TASK TO CARRY OUT: Could you reproduce, from the records below, everything from the line with "ATOM 1 N N . MET A 1 1 ? -37.863" down to the line with "ATOM 3 C C . MET A 1 1 ? -37.917", keeping both of those lines and changing nothing?

== EXCERPTED DATA

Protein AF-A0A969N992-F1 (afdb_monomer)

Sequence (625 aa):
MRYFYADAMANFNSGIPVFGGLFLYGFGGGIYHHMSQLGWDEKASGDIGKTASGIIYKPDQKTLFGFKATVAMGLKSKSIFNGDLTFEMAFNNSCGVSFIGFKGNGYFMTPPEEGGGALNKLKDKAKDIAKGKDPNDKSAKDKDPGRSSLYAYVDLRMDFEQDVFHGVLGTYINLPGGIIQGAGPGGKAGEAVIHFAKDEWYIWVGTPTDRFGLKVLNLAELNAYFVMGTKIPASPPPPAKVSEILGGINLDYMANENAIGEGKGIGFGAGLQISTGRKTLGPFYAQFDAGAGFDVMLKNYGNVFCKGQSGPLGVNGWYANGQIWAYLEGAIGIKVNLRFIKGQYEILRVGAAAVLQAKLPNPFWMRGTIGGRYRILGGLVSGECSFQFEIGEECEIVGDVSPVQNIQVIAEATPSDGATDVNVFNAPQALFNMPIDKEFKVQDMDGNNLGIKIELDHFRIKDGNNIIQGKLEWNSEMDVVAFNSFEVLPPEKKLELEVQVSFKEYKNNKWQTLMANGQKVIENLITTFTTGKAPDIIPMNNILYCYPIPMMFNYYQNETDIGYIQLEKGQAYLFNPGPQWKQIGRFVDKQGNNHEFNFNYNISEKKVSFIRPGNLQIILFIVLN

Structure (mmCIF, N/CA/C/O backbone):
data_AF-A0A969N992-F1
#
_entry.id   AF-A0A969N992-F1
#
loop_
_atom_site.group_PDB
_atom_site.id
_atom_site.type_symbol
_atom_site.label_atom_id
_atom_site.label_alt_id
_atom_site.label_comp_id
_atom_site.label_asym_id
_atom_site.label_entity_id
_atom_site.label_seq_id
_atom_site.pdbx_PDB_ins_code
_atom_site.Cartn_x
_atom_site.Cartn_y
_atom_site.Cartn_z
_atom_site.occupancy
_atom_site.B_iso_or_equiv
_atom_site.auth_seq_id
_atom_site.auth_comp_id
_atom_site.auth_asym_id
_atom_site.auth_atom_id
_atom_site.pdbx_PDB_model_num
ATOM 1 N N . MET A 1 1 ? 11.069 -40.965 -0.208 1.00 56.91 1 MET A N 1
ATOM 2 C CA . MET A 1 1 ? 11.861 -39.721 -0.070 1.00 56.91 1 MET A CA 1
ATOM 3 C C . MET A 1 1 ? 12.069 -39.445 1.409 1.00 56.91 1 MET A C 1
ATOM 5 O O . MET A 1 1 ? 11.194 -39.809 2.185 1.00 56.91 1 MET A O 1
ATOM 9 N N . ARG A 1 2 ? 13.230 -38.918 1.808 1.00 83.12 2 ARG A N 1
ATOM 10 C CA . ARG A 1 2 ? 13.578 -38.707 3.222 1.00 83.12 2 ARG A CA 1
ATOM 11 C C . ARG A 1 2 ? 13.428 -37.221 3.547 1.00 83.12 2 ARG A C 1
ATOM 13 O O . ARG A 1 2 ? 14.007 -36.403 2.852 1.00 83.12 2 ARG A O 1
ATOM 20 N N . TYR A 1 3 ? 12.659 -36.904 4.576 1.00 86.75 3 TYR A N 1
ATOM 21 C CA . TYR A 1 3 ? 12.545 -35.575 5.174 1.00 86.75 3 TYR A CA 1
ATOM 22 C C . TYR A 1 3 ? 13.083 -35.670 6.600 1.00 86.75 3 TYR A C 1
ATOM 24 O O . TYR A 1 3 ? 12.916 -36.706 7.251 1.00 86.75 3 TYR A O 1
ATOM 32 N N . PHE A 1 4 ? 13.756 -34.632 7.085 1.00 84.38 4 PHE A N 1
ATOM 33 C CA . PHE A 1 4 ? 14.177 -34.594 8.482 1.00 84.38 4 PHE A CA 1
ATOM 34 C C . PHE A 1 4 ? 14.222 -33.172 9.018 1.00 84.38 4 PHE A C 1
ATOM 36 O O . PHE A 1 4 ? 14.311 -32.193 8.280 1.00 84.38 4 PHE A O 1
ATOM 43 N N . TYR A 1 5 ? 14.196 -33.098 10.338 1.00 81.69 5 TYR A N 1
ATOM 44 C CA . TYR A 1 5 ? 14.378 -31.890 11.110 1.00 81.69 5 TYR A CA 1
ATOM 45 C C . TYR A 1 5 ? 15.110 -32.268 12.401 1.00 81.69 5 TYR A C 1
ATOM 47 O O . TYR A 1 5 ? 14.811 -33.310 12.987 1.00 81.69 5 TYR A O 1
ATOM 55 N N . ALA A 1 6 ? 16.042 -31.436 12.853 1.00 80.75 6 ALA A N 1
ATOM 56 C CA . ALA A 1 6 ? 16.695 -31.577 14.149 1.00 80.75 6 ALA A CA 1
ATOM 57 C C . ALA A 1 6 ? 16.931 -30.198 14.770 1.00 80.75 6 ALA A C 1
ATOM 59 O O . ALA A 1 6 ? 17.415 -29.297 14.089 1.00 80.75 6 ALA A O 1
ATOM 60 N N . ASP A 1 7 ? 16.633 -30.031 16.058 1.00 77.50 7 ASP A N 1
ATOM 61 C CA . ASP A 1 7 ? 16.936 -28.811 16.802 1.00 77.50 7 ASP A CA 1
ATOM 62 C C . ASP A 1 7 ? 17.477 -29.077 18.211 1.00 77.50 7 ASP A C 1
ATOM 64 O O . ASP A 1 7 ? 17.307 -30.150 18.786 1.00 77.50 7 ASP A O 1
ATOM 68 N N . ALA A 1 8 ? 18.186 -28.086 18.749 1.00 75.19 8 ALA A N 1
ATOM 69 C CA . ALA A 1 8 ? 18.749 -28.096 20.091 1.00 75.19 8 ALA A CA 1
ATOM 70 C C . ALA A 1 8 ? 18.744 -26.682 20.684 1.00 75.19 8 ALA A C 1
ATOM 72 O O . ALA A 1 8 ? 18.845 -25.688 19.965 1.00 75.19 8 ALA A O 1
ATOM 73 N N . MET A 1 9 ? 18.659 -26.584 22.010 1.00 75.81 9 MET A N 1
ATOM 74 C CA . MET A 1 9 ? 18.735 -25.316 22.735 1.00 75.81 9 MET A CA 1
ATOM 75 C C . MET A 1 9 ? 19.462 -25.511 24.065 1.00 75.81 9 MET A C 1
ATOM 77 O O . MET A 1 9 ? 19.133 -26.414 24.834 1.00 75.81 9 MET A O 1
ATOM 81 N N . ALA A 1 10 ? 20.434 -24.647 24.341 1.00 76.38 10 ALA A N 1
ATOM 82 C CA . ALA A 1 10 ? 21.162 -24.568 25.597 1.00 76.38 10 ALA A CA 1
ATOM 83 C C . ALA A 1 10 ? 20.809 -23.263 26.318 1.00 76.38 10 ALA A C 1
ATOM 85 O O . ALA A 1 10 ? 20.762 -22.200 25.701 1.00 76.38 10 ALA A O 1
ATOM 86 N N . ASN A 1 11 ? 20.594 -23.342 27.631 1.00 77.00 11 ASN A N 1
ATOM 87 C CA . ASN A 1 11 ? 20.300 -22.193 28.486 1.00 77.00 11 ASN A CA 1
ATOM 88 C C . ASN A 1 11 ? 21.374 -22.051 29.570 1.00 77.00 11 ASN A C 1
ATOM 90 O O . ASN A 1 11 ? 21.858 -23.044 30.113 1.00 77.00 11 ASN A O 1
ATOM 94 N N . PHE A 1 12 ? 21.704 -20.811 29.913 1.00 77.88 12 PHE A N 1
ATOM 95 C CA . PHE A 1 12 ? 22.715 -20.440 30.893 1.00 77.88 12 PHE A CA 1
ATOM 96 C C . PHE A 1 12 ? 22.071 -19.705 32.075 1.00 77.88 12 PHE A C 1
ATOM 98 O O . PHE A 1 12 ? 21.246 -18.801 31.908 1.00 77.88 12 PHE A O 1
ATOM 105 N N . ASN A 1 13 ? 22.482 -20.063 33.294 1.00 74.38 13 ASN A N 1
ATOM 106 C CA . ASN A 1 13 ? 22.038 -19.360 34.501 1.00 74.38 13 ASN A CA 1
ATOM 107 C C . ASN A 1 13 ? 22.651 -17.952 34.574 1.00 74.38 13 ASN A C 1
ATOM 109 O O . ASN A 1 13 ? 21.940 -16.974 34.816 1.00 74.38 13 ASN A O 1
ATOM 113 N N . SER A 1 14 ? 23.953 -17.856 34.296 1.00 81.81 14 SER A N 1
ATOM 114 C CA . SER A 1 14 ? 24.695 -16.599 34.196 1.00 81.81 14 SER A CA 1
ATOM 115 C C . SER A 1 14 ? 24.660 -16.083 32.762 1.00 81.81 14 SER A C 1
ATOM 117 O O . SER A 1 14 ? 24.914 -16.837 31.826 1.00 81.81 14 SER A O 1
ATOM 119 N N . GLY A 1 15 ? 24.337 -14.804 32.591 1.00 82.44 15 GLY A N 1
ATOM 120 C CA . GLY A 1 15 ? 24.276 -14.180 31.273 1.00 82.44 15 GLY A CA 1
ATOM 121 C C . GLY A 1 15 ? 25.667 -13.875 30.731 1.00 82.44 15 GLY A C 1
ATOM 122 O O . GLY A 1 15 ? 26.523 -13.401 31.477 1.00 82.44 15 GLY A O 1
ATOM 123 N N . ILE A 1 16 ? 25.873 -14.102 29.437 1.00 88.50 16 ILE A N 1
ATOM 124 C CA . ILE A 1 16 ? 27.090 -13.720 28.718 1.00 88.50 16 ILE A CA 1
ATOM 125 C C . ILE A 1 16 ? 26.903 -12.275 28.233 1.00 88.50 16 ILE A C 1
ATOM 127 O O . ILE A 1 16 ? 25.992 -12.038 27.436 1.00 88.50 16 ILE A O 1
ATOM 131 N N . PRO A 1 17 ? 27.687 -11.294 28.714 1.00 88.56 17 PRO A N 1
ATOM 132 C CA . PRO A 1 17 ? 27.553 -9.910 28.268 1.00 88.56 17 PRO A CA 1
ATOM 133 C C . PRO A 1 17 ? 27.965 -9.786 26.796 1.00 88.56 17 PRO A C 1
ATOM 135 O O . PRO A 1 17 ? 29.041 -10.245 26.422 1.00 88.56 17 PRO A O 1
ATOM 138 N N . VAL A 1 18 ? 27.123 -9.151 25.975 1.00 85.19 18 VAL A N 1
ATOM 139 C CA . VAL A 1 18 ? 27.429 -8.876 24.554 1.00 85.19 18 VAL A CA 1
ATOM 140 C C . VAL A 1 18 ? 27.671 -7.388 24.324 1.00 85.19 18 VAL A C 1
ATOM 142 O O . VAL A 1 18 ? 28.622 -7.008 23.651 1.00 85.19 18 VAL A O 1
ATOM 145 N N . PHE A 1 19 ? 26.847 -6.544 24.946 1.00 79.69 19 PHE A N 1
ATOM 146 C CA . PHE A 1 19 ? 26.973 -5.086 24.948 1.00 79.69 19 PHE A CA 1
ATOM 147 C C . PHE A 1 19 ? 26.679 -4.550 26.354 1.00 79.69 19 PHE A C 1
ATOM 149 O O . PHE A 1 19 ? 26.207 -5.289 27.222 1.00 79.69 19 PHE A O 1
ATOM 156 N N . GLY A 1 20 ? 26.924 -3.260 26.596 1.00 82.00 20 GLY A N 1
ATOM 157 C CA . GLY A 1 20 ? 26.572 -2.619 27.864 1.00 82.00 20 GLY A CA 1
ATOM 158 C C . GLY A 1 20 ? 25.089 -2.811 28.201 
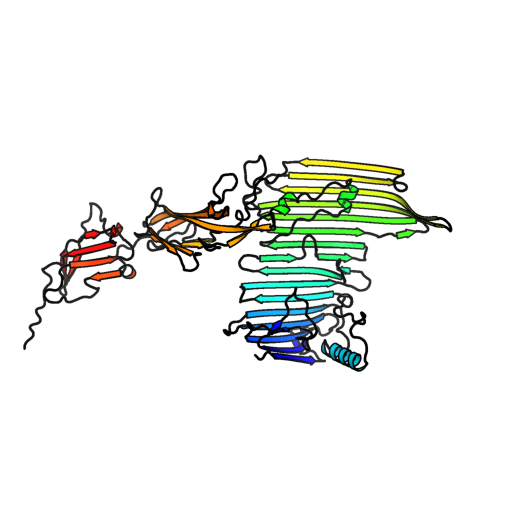1.00 82.00 20 GLY A C 1
ATOM 159 O O . GLY A 1 20 ? 24.227 -2.210 27.573 1.00 82.00 20 GLY A O 1
ATOM 160 N N . GLY A 1 21 ? 24.794 -3.667 29.185 1.00 80.62 21 GLY A N 1
ATOM 161 C CA . GLY A 1 21 ? 23.438 -3.931 29.678 1.00 80.62 21 GLY A CA 1
ATOM 162 C C . GLY A 1 21 ? 22.710 -5.134 29.061 1.00 80.62 21 GLY A C 1
ATOM 163 O O . GLY A 1 21 ? 21.801 -5.642 29.716 1.00 80.62 21 GLY A O 1
ATOM 164 N N . LEU A 1 22 ? 23.122 -5.640 27.891 1.00 88.88 22 LEU A N 1
ATOM 165 C CA . LEU A 1 22 ? 22.478 -6.773 27.205 1.00 88.88 22 LEU A CA 1
ATOM 166 C C . LEU A 1 22 ? 23.280 -8.072 27.375 1.00 88.88 22 LEU A C 1
ATOM 168 O O . LEU A 1 22 ? 24.479 -8.125 27.091 1.00 88.88 22 LEU A O 1
ATOM 172 N N . PHE A 1 23 ? 22.591 -9.132 27.795 1.00 90.75 23 PHE A N 1
ATOM 173 C CA . PHE A 1 23 ? 23.168 -10.442 28.076 1.00 90.75 23 PHE A CA 1
ATOM 174 C C . PHE A 1 23 ? 22.471 -11.538 27.270 1.00 90.75 23 PHE A C 1
ATOM 176 O O . PHE A 1 23 ? 21.248 -11.521 27.111 1.00 90.75 23 PHE A O 1
ATOM 183 N N . LEU A 1 24 ? 23.240 -12.532 26.828 1.00 89.81 24 LEU A N 1
ATOM 184 C CA . LEU A 1 24 ? 22.717 -13.787 26.293 1.00 89.81 24 LEU A CA 1
ATOM 185 C C . LEU A 1 24 ? 22.580 -14.815 27.411 1.00 89.81 24 LEU A C 1
ATOM 187 O O . LEU A 1 24 ? 23.521 -15.075 28.158 1.00 89.81 24 LEU A O 1
ATOM 191 N N . TYR A 1 25 ? 21.404 -15.419 27.502 1.00 86.06 25 TYR A N 1
ATOM 192 C CA . TYR A 1 25 ? 21.053 -16.451 28.475 1.00 86.06 25 TYR A CA 1
ATOM 193 C C . TYR A 1 25 ? 20.788 -17.807 27.833 1.00 86.06 25 TYR A C 1
ATOM 195 O O . TYR A 1 25 ? 20.477 -18.761 28.537 1.00 86.06 25 TYR A O 1
ATOM 203 N N . GLY A 1 26 ? 20.919 -17.917 26.517 1.00 85.62 26 GLY A N 1
ATOM 204 C CA . GLY A 1 26 ? 20.801 -19.185 25.826 1.00 85.62 26 GLY A CA 1
ATOM 205 C C . GLY A 1 26 ? 21.116 -19.053 24.349 1.00 85.62 26 GLY A C 1
ATOM 206 O O . GLY A 1 26 ? 20.991 -17.974 23.768 1.00 85.62 26 GLY A O 1
ATOM 207 N N . PHE A 1 27 ? 21.527 -20.168 23.766 1.00 86.69 27 PHE A N 1
ATOM 208 C CA . PHE A 1 27 ? 21.756 -20.320 22.340 1.00 86.69 27 PHE A CA 1
ATOM 209 C C . PHE A 1 27 ? 21.119 -21.628 21.890 1.00 86.69 27 PHE A C 1
ATOM 211 O O . PHE A 1 27 ? 21.252 -22.661 22.547 1.00 86.69 27 PHE A O 1
ATOM 218 N N . GLY A 1 28 ? 20.422 -21.592 20.772 1.00 83.94 28 GLY A N 1
ATOM 219 C CA . GLY A 1 28 ? 19.810 -22.745 20.151 1.00 83.94 28 GLY A CA 1
ATOM 220 C C . GLY A 1 28 ? 19.897 -22.650 18.644 1.00 83.94 28 GLY A C 1
ATOM 221 O O . GLY A 1 28 ? 20.327 -21.650 18.076 1.00 83.94 28 GLY A O 1
ATOM 222 N N . GLY A 1 29 ? 19.481 -23.714 17.990 1.00 82.12 29 GLY A N 1
ATOM 223 C CA . GLY A 1 29 ? 19.454 -23.772 16.548 1.00 82.12 29 GLY A CA 1
ATOM 224 C C . GLY A 1 29 ? 18.887 -25.088 16.068 1.00 82.12 29 GLY A C 1
ATOM 225 O O . GLY A 1 29 ? 18.532 -25.963 16.855 1.00 82.12 29 GLY A O 1
ATOM 226 N N . GLY A 1 30 ? 18.768 -25.218 14.762 1.00 85.94 30 GLY A N 1
ATOM 227 C CA . GLY A 1 30 ? 18.258 -26.423 14.142 1.00 85.94 30 GLY A CA 1
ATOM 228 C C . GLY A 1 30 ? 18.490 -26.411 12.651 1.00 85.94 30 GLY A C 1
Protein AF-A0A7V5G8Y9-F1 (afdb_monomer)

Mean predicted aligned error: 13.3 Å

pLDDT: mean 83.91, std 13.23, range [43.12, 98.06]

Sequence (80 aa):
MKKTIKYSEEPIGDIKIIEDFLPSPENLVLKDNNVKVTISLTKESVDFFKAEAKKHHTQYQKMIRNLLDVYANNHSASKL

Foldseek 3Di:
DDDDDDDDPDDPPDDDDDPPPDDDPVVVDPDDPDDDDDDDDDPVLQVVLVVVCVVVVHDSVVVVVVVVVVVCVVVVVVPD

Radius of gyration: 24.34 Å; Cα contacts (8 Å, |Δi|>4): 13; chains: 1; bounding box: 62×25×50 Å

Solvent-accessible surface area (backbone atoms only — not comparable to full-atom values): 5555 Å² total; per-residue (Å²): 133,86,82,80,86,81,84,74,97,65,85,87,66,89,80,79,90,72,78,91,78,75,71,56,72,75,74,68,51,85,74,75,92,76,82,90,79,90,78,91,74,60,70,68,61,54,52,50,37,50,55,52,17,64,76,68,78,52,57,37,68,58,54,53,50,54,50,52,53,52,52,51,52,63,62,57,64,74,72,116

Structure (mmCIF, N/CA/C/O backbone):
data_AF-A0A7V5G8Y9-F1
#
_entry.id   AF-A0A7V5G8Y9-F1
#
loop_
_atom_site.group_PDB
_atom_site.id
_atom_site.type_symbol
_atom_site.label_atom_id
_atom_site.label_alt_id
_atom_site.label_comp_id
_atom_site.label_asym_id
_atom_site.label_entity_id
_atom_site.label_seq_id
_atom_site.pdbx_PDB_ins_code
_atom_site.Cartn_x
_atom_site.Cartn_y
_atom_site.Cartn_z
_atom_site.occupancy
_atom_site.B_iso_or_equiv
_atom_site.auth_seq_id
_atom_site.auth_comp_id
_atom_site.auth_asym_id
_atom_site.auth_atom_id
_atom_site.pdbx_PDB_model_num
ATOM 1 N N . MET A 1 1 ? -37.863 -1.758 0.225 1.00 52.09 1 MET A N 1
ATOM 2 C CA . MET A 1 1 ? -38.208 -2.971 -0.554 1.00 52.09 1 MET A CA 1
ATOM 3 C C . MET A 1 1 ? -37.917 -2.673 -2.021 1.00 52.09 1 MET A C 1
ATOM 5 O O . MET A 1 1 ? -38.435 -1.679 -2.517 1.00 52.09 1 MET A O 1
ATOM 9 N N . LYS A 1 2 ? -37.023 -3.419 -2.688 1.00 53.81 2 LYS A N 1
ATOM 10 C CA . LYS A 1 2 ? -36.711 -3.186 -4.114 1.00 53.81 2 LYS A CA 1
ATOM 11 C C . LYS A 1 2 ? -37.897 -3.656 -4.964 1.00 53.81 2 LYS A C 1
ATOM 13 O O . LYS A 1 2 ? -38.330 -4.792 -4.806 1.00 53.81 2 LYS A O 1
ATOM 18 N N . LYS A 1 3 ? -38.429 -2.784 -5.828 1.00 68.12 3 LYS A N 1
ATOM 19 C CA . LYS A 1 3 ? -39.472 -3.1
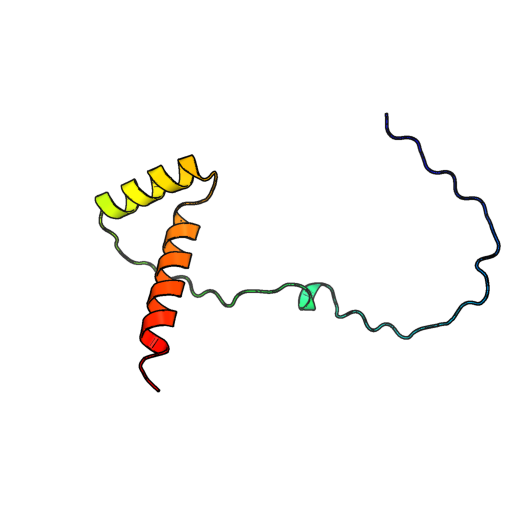55 -6.797 1.00 68.12 3 LYS A CA 1
ATOM 20 C C . LYS A 1 3 ? -38.887 -4.152 -7.797 1.00 68.12 3 LYS A C 1
ATOM 22 O O . LYS A 1 3 ? -37.823 -3.902 -8.357 1.00 68.12 3 LYS A O 1
ATOM 27 N N . THR A 1 4 ? -39.572 -5.270 -7.996 1.00 72.62 4 THR A N 1
ATOM 28 C CA . THR A 1 4 ? -39.245 -6.250 -9.031 1.00 72.62 4 THR A CA 1
ATOM 29 C C . THR A 1 4 ? -39.592 -5.666 -10.396 1.00 72.62 4 THR A C 1
ATOM 31 O O . THR A 1 4 ? -40.716 -5.218 -10.624 1.00 72.62 4 THR A O 1
ATOM 34 N N . ILE A 1 5 ? -38.606 -5.623 -11.290 1.00 78.31 5 ILE A N 1
ATOM 35 C CA . ILE A 1 5 ? -38.802 -5.192 -12.675 1.00 78.31 5 ILE A CA 1
ATOM 36 C C . ILE A 1 5 ? -39.535 -6.332 -13.
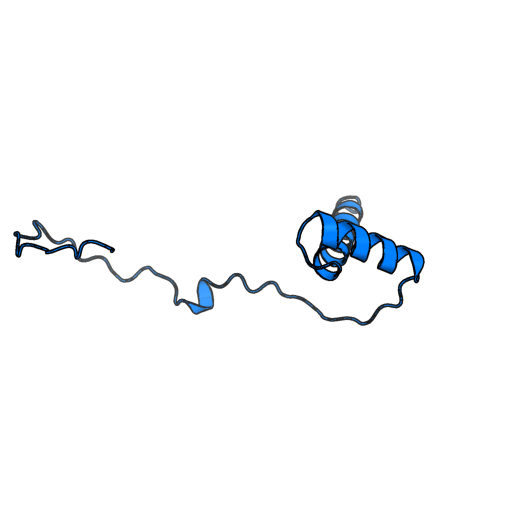391 1.00 78.31 5 ILE A C 1
ATOM 38 O O . ILE A 1 5 ? -39.059 -7.466 -13.384 1.00 78.31 5 ILE A O 1
ATOM 42 N N . LYS A 1 6 ? -40.717 -6.048 -13.946 1.00 75.19 6 LYS A N 1
ATOM 43 C CA . LYS A 1 6 ? -41.460 -6.974 -14.809 1.00 75.19 6 LYS
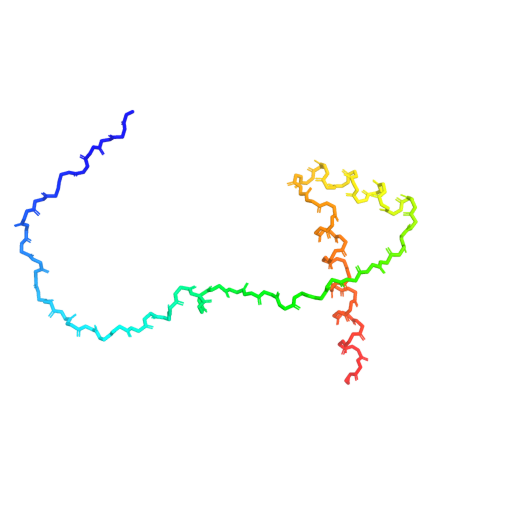 A CA 1
ATOM 44 C C . LYS A 1 6 ? -41.163 -6.596 -16.253 1.00 75.19 6 LYS A C 1
ATOM 46 O O . LYS A 1 6 ? -41.527 -5.499 -16.664 1.00 75.19 6 LYS A O 1
ATOM 51 N N . TYR A 1 7 ? -40.493 -7.480 -16.976 1.00 79.06 7 TYR A N 1
ATOM 52 C CA . TYR A 1 7 ? -40.241 -7.310 -18.402 1.00 79.06 7 TYR A CA 1
ATOM 53 C C . TYR A 1 7 ? -41.451 -7.819 -19.195 1.00 79.06 7 TYR A C 1
ATOM 55 O O . TYR A 1 7 ? -42.028 -8.851 -18.847 1.00 79.06 7 TYR A O 1
ATOM 63 N N . SER A 1 8 ? -41.864 -7.062 -20.207 1.00 74.06 8 SER A N 1
ATOM 64 C CA . SER A 1 8 ? -42.821 -7.469 -21.239 1.00 74.06 8 SER A CA 1
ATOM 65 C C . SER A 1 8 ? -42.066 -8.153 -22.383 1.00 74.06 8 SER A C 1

====

RESPONSE TO THE TASK:
ATOM 1 N N . MET A 1 1 ? -37.863 -1.758 0.225 1.00 52.09 1 MET A N 1
ATOM 2 C CA . MET A 1 1 ? -38.208 -2.971 -0.554 1.00 52.09 1 MET A CA 1
ATOM 3 C C . MET A 1 1 ? -37.917 -2.673 -2.021 1.00 52.09 1 MET A C 1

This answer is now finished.